In a time when ex-contestants face vicious trolls on social media, it would be reasonable to assume Monk feels lucky this was one thing that didn’t exist post-Popstars.
Instead, she says she wishes she had that instant access to the public.
“I think it’s a positive thing, because you can answer what’s written about you on Instagram,” she explains.
“Back in the day there’d be a story run and it sits around for six months until your next interview. Now you can answer to a story and say ‘that’s not fair’ on your own platform.”
As for the harsh online criticism so many recent reality stars have shed light on, she says;
“Bullying has been around forever, it’s not just on social media. It’s everywhere.
“Social media has made everyone famous to some degree. You’re getting judged whenever you put something out there, and that’s what happens when you’re a celebrity.”
Since Popstars, Monk’s years on our screens have been sprinkled with spots on talent judging panels, not to mention winning the Aussie version of Celebrity Apprentice in 2015 and her stint as The Bachelorette in 2017.
She also enjoyed a successful Hollywood stint in the mid-noughties, with supporting roles in big screen comedies like Click and Date Movie.
With experience, she says, things definitely got easier.
“Being on The Bachelorette was so different because I had all this experience with fame by then. Plus I wasn’t a contestant going in this time, or looking for anything else. I was on the show because I wanted to find someone.”

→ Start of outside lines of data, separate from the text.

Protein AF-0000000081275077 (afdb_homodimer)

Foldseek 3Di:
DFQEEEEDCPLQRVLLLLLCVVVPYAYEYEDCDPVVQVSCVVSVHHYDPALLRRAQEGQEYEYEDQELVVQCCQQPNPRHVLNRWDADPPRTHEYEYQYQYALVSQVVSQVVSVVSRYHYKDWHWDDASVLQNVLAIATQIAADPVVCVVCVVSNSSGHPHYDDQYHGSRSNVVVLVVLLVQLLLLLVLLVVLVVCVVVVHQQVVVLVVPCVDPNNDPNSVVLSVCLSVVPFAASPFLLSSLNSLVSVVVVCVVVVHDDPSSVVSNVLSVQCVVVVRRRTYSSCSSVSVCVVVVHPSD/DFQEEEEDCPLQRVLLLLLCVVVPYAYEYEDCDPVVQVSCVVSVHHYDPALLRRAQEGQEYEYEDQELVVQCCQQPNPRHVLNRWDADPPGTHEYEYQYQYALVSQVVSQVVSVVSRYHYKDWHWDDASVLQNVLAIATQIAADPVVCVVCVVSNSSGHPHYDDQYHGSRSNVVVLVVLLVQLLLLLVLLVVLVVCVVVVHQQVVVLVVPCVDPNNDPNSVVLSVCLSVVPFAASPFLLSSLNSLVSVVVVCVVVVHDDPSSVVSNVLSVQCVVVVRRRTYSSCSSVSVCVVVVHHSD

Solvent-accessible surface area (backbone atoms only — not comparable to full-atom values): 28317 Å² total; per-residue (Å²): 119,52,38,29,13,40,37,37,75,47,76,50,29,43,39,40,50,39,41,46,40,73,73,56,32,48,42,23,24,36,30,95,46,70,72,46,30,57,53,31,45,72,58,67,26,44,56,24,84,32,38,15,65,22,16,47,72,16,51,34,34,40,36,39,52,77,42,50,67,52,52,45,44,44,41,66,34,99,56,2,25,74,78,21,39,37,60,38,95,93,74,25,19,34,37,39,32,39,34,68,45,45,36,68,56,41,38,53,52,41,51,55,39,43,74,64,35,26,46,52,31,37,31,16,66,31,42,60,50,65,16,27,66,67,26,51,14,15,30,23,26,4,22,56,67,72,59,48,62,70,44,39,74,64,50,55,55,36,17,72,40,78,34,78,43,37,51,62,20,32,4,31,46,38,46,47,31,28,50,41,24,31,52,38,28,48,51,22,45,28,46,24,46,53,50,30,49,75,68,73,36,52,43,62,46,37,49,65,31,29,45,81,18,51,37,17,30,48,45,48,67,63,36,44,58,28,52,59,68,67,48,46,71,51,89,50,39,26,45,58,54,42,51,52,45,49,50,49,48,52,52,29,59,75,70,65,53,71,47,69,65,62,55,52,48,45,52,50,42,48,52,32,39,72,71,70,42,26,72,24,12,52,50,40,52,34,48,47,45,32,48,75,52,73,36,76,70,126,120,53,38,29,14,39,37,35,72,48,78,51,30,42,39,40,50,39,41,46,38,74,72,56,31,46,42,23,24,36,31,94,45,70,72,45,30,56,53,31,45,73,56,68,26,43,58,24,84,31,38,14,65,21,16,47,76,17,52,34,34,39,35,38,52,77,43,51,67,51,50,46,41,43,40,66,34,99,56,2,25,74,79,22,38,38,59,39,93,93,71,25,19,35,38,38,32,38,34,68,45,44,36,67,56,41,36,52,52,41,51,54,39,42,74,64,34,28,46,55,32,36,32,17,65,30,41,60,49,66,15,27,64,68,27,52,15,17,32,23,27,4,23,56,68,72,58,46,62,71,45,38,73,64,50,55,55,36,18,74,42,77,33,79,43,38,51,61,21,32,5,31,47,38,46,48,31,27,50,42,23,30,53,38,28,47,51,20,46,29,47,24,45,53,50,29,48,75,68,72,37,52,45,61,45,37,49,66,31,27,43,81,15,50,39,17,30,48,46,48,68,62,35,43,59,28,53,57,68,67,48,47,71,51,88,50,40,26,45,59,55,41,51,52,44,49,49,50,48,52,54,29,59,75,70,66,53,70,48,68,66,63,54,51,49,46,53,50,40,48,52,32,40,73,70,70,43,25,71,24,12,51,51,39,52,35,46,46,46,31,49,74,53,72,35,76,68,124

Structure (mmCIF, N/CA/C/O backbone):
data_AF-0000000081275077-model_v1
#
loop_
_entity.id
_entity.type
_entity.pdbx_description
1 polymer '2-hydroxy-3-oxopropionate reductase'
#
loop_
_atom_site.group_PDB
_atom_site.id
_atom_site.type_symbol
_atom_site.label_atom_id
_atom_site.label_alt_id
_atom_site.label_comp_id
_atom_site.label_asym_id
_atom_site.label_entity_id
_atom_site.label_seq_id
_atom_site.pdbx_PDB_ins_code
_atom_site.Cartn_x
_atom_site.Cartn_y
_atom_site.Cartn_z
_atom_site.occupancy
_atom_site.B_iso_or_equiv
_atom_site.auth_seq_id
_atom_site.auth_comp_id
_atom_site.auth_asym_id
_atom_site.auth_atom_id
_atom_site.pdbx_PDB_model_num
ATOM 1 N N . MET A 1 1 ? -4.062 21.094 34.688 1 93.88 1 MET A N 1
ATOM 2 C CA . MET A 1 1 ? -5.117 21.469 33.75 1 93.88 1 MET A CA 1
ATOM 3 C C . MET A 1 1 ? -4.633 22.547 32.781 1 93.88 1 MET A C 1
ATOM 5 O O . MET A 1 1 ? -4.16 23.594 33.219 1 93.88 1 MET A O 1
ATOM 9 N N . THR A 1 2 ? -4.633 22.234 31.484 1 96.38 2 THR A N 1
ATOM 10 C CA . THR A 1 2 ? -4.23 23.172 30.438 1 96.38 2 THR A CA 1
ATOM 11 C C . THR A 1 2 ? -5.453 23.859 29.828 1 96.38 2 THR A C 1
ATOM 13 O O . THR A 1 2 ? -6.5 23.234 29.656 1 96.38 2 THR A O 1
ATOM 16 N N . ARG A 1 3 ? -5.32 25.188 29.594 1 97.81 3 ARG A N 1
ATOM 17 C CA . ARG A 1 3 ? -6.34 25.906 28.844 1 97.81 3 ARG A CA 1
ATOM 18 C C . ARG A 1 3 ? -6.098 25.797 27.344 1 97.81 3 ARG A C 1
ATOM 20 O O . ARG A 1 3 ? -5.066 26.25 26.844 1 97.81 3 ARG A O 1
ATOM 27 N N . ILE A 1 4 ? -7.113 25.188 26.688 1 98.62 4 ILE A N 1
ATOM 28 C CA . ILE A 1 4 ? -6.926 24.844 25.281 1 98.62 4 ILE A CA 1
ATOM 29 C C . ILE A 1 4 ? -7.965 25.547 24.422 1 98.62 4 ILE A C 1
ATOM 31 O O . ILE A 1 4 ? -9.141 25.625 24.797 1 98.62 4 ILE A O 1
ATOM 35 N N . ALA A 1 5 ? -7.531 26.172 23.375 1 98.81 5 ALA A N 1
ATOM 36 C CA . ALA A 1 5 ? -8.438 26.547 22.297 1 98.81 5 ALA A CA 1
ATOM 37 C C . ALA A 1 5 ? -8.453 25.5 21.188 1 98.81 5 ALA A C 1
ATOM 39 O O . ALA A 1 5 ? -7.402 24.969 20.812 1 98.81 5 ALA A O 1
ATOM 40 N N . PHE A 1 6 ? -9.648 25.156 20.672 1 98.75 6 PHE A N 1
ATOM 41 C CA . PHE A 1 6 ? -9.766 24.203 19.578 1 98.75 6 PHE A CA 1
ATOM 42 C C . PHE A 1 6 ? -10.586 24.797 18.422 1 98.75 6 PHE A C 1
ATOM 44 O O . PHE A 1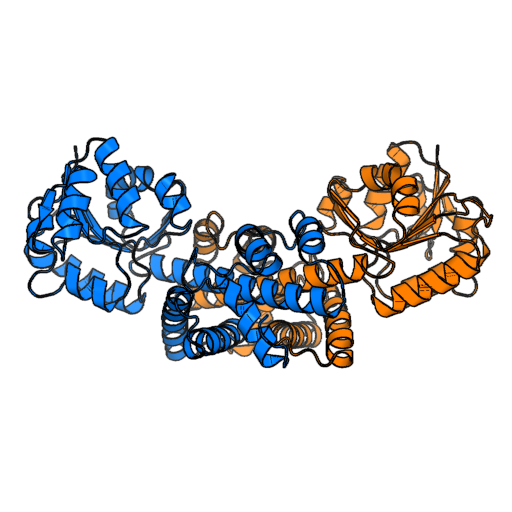 6 ? -11.695 25.281 18.641 1 98.75 6 PHE A O 1
ATOM 51 N N . ILE A 1 7 ? -10.008 24.797 17.281 1 98.38 7 ILE A N 1
ATOM 52 C CA . ILE A 1 7 ? -10.641 25.328 16.078 1 98.38 7 ILE A CA 1
ATOM 53 C C . ILE A 1 7 ? -10.82 24.203 15.055 1 98.38 7 ILE A C 1
ATOM 55 O O . ILE A 1 7 ? -9.836 23.672 14.523 1 98.38 7 ILE A O 1
ATOM 59 N N . GLY A 1 8 ? -12.039 23.859 14.664 1 97.19 8 GLY A N 1
ATOM 60 C CA . GLY A 1 8 ? -12.383 22.766 13.773 1 97.19 8 GLY A CA 1
ATOM 61 C C . GLY A 1 8 ? -12.992 21.578 14.492 1 97.19 8 GLY A C 1
ATOM 62 O O . GLY A 1 8 ? -12.281 20.656 14.914 1 97.19 8 GLY A O 1
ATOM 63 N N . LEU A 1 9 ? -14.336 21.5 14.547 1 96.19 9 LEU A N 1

While her hosting role on Love Island Australia is different again — tasked with sending hopefuls packing after a public vote or harsh recoupling — she has wise words of advice for all future contestants.
“Be yourself,” she says simply.
“It sounds lame, but people like honesty whether it’s good or bad.
“People like to blame producers on a ‘bad edit’, but you can’t put words in someone’s mouth. If you’re coming off badly, maybe take a look at yourself and take some responsibility, or just own it.”
Love Island Australia season 2 airs Monday night at 8.45pm on Channel 9.